Per luci si intende il diritto, iure proprietatis e jure servitutis (le differenza saranno affrontate dopo), di effettuare sul proprio fabbricato aperture verso il fondo del vicino allo scopo di attingere luce ed aria (funzione positiva), senza affacciarsi (funzione negativa) su quello, stabilendo i requisiti di altezza e di sicurezza (collocazione di inferriate e grate fisse) alla cui sussistenza è condizionata la limitazione del diritto del vicino.

In particolare secondo la previsione del codice civile rientrano nel concetto di luce: le aperture munite di inferriate con maglie di cmq. 3 massimo, con il davanzale a non meno di m. 2,5 dal pavimento del piano terreno o a non meno di m. 2 dei piani superiori e a non meno di m. 2,5 dal fondo del vicino sono chiamate luci [14].

Esse consentono solamente il passaggio della luce e dell’aria, ma non un comodo e facile affaccio.

Inoltre, tali requisiti non sono assoluti, poiché ai sensi dell’art. 902 c.c. anche se manca uno di quest’ultimi, ma comunque sia inibita la veduta del fondo del vicino, siamo in presenza di luci, anche se il vicino avrà comunque il diritto di chiederne la conformità.

Esse possono essere aperte nel muro proprio o nel muro comune, ma in questo caso occorre il consenso del confinante, a meno che non si tratti di una sopraelevazione a cui egli non ha voluto contribuire.

In altre parole, le luci possono infatti avere le più svariate dimensioni, da semplici fori o feritoie a grandi aperture.

La luce non presenta all’esterno alcun aggetto o sporgenza, ma deve essere a filo della parete.

Infine, possono essere chiuse quando si costruisce in aderenza.

 

art. 901 c.c.[15]    Luci

Le luci che si aprono sul fondo del vicino devono:

1) essere munite di un’inferriata idonea a garantire la sicurezza del vicino e di una grata fissa in metallo le cui maglie non siano maggiori di tre centimetri quadrati;

2) avere il lato inferiore a un’altezza non minore di due metri e mezzo dal pavimento o dal suolo del luogo al quale si vuole dare luce e aria, se esse sono al piano terreno, e non minore di due metri se sono ai piani superiori;

3) avere il lato inferiore a un’altezza non minore di due metri e mezzo dal suolo del fondo vicino, a meno che si tratti di locale che sia in tutto o in parte a livello inferiore al suolo del vicino e la condizione dei luoghi non consenta di osservare l’altezza stessa.

 

B) – 1)     Le luci irregolari

 

art. 902 c.c.  apertura priva dei requisiti prescritti per le luci  L’apertura che non ha i caratteri di veduta o di prospetto è considerata come luce, anche se non sono state osservate le prescrizioni indicate dall’articolo 901.
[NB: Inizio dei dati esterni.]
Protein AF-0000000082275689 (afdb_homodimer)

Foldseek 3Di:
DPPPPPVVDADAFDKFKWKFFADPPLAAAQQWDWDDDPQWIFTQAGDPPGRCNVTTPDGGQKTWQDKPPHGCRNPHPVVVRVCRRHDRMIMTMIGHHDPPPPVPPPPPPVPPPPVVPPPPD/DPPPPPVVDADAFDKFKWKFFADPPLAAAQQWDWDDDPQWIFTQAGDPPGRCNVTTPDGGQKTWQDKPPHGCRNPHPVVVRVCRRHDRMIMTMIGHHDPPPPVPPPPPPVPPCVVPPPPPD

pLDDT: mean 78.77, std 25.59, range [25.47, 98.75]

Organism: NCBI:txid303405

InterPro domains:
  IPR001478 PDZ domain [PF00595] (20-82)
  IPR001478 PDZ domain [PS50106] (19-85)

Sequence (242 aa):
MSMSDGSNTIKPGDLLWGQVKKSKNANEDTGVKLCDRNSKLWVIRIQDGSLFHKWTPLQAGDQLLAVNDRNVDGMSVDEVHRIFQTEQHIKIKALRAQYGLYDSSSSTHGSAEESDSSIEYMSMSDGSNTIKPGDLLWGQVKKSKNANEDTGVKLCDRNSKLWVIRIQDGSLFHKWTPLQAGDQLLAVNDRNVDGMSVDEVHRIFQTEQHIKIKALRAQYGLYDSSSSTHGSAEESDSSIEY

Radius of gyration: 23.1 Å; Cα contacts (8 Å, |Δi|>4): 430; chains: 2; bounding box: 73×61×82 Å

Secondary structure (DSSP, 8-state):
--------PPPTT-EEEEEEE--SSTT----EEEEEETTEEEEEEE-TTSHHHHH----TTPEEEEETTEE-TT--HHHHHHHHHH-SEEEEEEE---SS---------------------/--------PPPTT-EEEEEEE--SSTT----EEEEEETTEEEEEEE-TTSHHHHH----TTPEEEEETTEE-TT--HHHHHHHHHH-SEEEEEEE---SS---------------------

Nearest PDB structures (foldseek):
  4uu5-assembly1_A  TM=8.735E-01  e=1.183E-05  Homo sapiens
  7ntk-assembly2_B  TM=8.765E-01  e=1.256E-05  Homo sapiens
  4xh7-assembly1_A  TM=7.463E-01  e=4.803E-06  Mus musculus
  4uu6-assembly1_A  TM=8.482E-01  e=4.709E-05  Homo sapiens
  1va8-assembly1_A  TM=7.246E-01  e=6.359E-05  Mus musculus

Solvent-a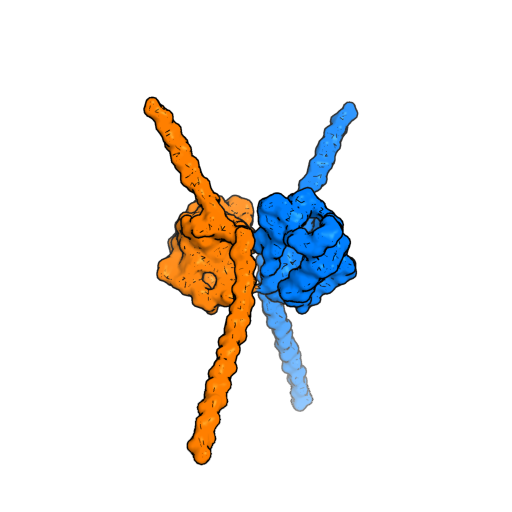ccessible surface area (backbone atoms only — not comparable to full-atom values): 14220 Å² total; per-residue (Å²): 129,78,74,70,75,73,77,80,68,87,47,66,67,32,76,47,68,33,51,47,73,55,59,90,58,65,78,59,58,48,34,70,40,69,38,55,54,95,53,33,40,33,25,23,32,57,33,85,86,18,51,38,51,71,50,28,81,73,49,51,33,18,32,54,47,27,49,69,88,35,73,37,72,66,54,52,55,68,59,54,49,50,48,58,51,70,47,48,70,45,36,40,33,32,35,35,48,53,86,76,66,59,82,62,72,64,73,71,67,72,74,72,73,71,72,75,72,75,71,80,120,131,78,76,72,76,72,78,80,68,87,46,66,67,33,76,49,68,34,50,48,72,54,56,91,58,65,80,59,60,49,35,71,40,70,39,56,53,95,53,34,39,32,25,24,32,59,33,85,85,19,52,39,49,72,51,29,80,73,48,51,33,18,33,53,46,27,51,68,88,35,73,37,72,66,54,52,56,67,60,54,49,49,49,57,50,69,46,48,71,45,37,41,34,32,35,35,48,52,82,76,66,61,82,62,72,65,74,70,66,72,74,73,74,71,72,74,74,76,72,79,120

Structure (mmCIF, N/CA/C/O backbone):
data_AF-0000000082275689-model_v1
#
loop_
_entity.id
_entity.type
_entity.pdbx_description
1 polymer 'PDZ domain containing protein'
#
loop_
_atom_site.group_PDB
_atom_site.id
_atom_site.type_symbol
_atom_site.label_atom_id
_atom_site.label_alt_id
_atom_site.label_comp_id
_atom_site.label_asym_id
_atom_site.label_entity_id
_atom_site.label_seq_id
_atom_site.pdbx_PDB_ins_code
_atom_site.Cartn_x
_atom_site.Cartn_y
_atom_site.Cartn_z
_atom_site.occupancy
_atom_site.B_iso_or_equiv
_atom_site.auth_seq_id
_atom_site.auth_comp_id
_atom_site.auth_asym_id
_atom_site.auth_atom_id
_atom_site.pdbx_PDB_model_num
ATOM 1 N N . MET A 1 1 ? -29.016 4.887 -30.641 1 26.05 1 MET A N 1
ATOM 2 C CA . MET A 1 1 ? -28.812 3.865 -29.625 1 26.05 1 MET A CA 1
ATOM 3 C C . MET A 1 1 ? -27.469 4.066 -28.922 1 26.05 1 MET A C 1
ATOM 5 O O . MET A 1 1 ? -26.406 4.012 -29.547 1 26.05 1 MET A O 1
ATOM 9 N N . SER A 1 2 ? -27.359 5.043 -28.016 1 37.66 2 SER A N 1
ATOM 10 C CA . SER A 1 2 ? -26.141 5.457 -27.312 1 37.66 2 SER A CA 1
ATOM 11 C C . SER A 1 2 ? -25.469 4.273 -26.641 1 37.66 2 SER A C 1
ATOM 13 O O . SER A 1 2 ? -26.094 3.525 -25.891 1 37.66 2 SER A O 1
ATOM 15 N N . MET A 1 3 ? -24.656 3.498 -27.359 1 33.75 3 MET A N 1
ATOM 16 C CA . MET A 1 3 ? -23.844 2.512 -26.641 1 33.75 3 MET A CA 1
ATOM 17 C C . MET A 1 3 ? -23.391 3.059 -25.297 1 33.75 3 MET A C 1
ATOM 19 O O . MET A 1 3 ? -22.766 4.121 -25.234 1 33.75 3 MET A O 1
ATOM 23 N N . SER A 1 4 ? -24.297 3.111 -24.297 1 38.53 4 SER A N 1
ATOM 24 C CA . SER A 1 4 ? -23.812 3.355 -22.953 1 38.53 4 SER A CA 1
ATOM 25 C C . SER A 1 4 ? -22.469 2.674 -22.719 1 38.53 4 SER A C 1
ATOM 27 O O . SER A 1 4 ? -22.344 1.456 -22.875 1 38.53 4 SER A O 1
ATOM 29 N N . ASP A 1 5 ? -21.453 3.031 -23.344 1 39.44 5 ASP A N 1
ATOM 30 C CA . ASP A 1 5 ? -20.141 2.588 -22.891 1 39.44 5 ASP A CA 1
ATOM 31 C C . ASP A 1 5 ? -20.109 2.404 -21.375 1 39.44 5 ASP A C 1
ATOM 33 O O . ASP A 1 5 ? -20.203 3.381 -20.625 1 39.44 5 ASP A O 1
ATOM 37 N N . GLY A 1 6 ? -21.031 1.702 -20.641 1 43.41 6 GLY A N 1
ATOM 38 C CA . GLY A 1 6 ? -21 1.278 -19.25 1 43.41 6 GLY A CA 1
ATOM 39 C C . GLY A 1 6 ? -19.609 1.113 -18.703 1 43.41 6 GLY A C 1
ATOM 40 O O . GLY A 1 6 ? -19.078 0 -18.656 1 43.41 6 GLY A O 1
ATOM 41 N N . SER A 1 7 ? -18.578 1.815 -18.953 1 48.31 7 SER A N 1
ATOM 42 C CA . SER A 1 7 ? -17.25 1.77 -18.359 1 48.31 7 SER A CA 1
ATOM 43 C C . SER A 1 7 ? -17.297 1.479 -16.875 1 48.31 7 SER A C 1
ATOM 45 O O . SER A 1 7 ? -17.688 2.342 -16.078 1 48.31 7 SER A O 1
ATOM 47 N N . ASN A 1 8 ? -17.859 0.392 -16.328 1 61.16 8 ASN A N 1
ATOM 48 C CA . ASN A 1 8 ? -17.953 -0.119 -14.961 1 61.16 8 ASN A CA 1
ATOM 49 C C . ASN A 1 8 ? -16.656 0.127 -14.18 1 61.16 8 ASN A C 1
ATOM 51 O O . ASN A 1 8 ? -15.836 -0.777 -14.031 1 61.16 8 ASN A O 1
ATOM 55 N N . THR A 1 9 ? -16.141 1.214 -14.016 1 85 9 THR A N 1
ATOM 56 C CA . THR A 1 9 ? -14.977 1.614 -13.242 1 85 9 THR A CA 1
ATOM 57 C C . THR A 1 9 ? -15.172 1.313 -11.758 1 85 9 THR A C 1
ATOM 59 O O . THR A 1 9 ? -16.266 1.495 -11.227 1 85 9 THR A O 1
ATOM 62 N N . ILE A 1 10 ? -14.328 0.543 -11.305 1 89.69 10 ILE A N 1
ATOM 63 C CA . ILE A 1 10 ? -14.352 0.195 -9.891 1 89.69 10 ILE A CA 1
ATOM 64 C C . ILE A 1 10 ? -14.148 1.452 -9.047 1 89.69 10 ILE A C 1
ATOM 66 O O . ILE A 1 10 ? -13.211 2.217 -9.273 1 89.69 10 ILE A O 1
ATOM 70 N N . LYS A 1 11 ? -15.133 1.773 -8.18 1 89.69 11 LYS A N 1
ATOM 71 C CA . LYS A 1 11 ? -15.102 2.949 -7.316 1 89.69 11 LYS A CA 1
ATOM 72 C C . LYS A 1 11 ? -14.742 2.57 -5.887 1 89.69 11 LYS A C 1
ATOM 74 O O . LYS A 1 11 ? -14.867 1.407 -5.496 1 89.69 11 LYS A O 1
ATOM 79 N N . PRO A 1 12 ? -14.242 3.576 -5.117 1 89.69 12 PRO A N 1
ATOM 80 C CA . PRO A 1 12 ? -13.992 3.291 -3.701 1 89.69 12 PRO A CA 1
ATOM 81 C C . PRO A 1 12 ? -15.195 2.656 -3.008 1 89.69 12 PRO A C 1
ATOM 83 O O . PRO A 1 12 ? -16.328 3.105 -3.193 1 89.69 12 PRO A O 1
ATOM 86 N N . GLY A 1 13 ? -14.891 1.646 -2.234 1 92.31 13 GLY A N 1
ATOM 87 C CA . GLY A 1 13 ? -15.953 0.958 -1.524 1 92.31 13 GLY A CA 1
ATOM 88 C C . GLY A 1 13 ? -16.531 -0.206 -2.305 1 92.31 13 GLY A C 1
ATOM 89 O O . GLY A 1 13 ? -17.328 -0.984 -1.77 1 92.31 13 GLY A O 1
ATOM 90 N N . ASP A 1 14 ? -16.203 -0.373 -3.531 1 95.12 14 ASP A N 1
ATOM 91 C CA . ASP A 1 14 ? -16.703 -1.467 -4.359 1 95.12 14 ASP A CA 1
ATOM 92 C C . ASP A 1 14 ? -15.938 -2.762 -4.07 1 95.12 14 ASP A C 1
ATOM 94 O O . ASP A 1 14 ? -14.742 -2.734 -3.771 1 95.12 14 ASP A O 1
ATOM 98 N N . LEU A 1 15 ? -16.672 -3.859 -4.195 1 96.56 15 LEU A N 1
ATOM 99 C CA . LEU A 1 15 ? -16.031 -5.168 -4.234 1 96.56 15 LEU A CA 1
ATOM 100 C C . LEU A 1 15 ? -15.477 -5.461 -5.625 1 96.56 15 LEU A C 1
ATOM 102 O O . LEU A 1 15 ? -16.062 -5.066 -6.629 1 96.56 15 LEU A O 1
ATOM 106 N N . LEU A 1 16 ? -14.398 -6.145 -5.656 1 97.19 16 LEU A N 1
ATOM 107 C CA . LEU A 1 16 ? -13.844 -6.598 -6.93 1 97.19 16 LEU A CA 1
ATOM 108 C C . LEU A 1 16 ? -13.367 -8.039 -6.832 1 97.19 16 LEU A C 1
ATOM 110 O O . LEU A 1 16 ? -13.07 -8.531 -5.742 1 97.19 16 LEU A O 1
ATOM 114 N N . TRP A 1 17 ? -13.289 -8.672 -7.988 1 97.69 17 TRP A N 1
ATOM 115 C CA . TRP A 1 17 ? -12.828 -10.047 -8.125 1 97.69 17 TRP A CA 1
ATOM 116 C C . TRP A 1 17 ? -11.789 -10.164 -9.234 1 97.69 17 TRP A C 1
ATOM 118 O O . TRP A 1 17 ? -11.75 -9.336 -10.148 1 97.69 17 TRP A O 1
ATOM 128 N N . GLY A 1 18 ? -10.961 -11.117 -9.047 1 97.5 18 GLY A N 1
ATOM 129 C CA . GLY A 1 18 ? -10 -11.438 -10.078 1 97.5 18 GLY A CA 1
ATOM 130 C C . GLY A 1 18 ? -9.43 -12.844 -9.953 1 97.5 18 GLY A C 1
ATOM 131 O O . GLY A 1 18 ? -9.602 -13.492 -8.914 1 97.5 18 GLY A O 1
ATOM 132 N N . GLN A 1 19 ? -8.867 -13.281 -11.047 1 97.19 19 GLN A N 1
ATOM 133 C CA . GLN A 1 19 ? -8.227 -14.594 -11.023 1 97.19 19 GLN A CA 1
ATOM 134 C C . GLN A 1 19 ? -7.043 -14.648 -11.984 1 97.19 19 GLN A C 1
ATOM 136 O O . GLN A 1 19 ? -6.988 -13.891 -12.953 1 97.19 19 GLN A O 1
ATOM 141 N N . VAL A 1 20 ? -6.121 -15.484 -11.578 1 96.44 20 VAL A N 1
ATOM 142 C CA . VAL A 1 20 ? -4.973 -15.727 -12.445 1 96.44 20 VAL A CA 1
ATOM 143 C C . VAL A 1 20 ? -4.672 -17.219 -12.5 1 96.44 20 VAL A C 1
ATOM 145 O O . VAL A 1 20 ? -5 -17.969 -11.57 1 96.44 20 VAL A O 1
ATOM 148 N N . LYS A 1 21 ? -4.234 -17.641 -13.633 1 94.44 21 LYS A N 1
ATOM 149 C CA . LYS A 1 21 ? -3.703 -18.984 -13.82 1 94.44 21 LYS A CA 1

Il vicino ha sempre il diritto di esigere che essa sia resa conforme alle prescrizioni dell’articolo predetto.

 

In materia di luci e vedute, un’apertura priva dei caratteri della veduta o del prospetto è considerata luce, anche se carente dei requisiti di cui all’art. 901 c.c.; in tale ipotesi, il vicino ha sempre facoltà[16] di chiederne la “regolarizzazione“, di domandare cioè che la luce “irregolare” sia resa conforme alle prescrizioni del predetto articolo.

Inoltre, è bene già anticipare che non è acquisibile per usucapione[17] o per destinazione del padre di famiglia una servitù di luce irregolare sia perché difetta il requisito dell’apparenza, sia perché, ai sensi dell’art. 902 c.c. il vicino ha sempre il diritto di esigerne la regolarizzazione[18].

In merito alla regolarizzazione, la S.C.[19]  ha stabilito che l’art. 901, c.c. ha una previsione – ai numeri 2 e 3 – secondo la quale le luci che si aprono sul fondo del vicino devono avere, quanto all’altezza, un doppio requisito: a) un’altezza minima interna (con riferimento al posizionamento del lato inferiore della luce) non minore di m. 2,50 dal pavimento o dal suolo del luogo al quale si vuole dare aria e luce, se esse sono al piano terra, e non minore di 2 metri, se sono ai piani superiori; b) un’altezza esterna non minore di 2,50 metri dal suolo del fondo vicino, a meno che si tratti di un locale che sia in tutto o in parte a livello inferiore al suolo del vicino e la condizione dei luoghi non consenta di osservare l’altezza stessa.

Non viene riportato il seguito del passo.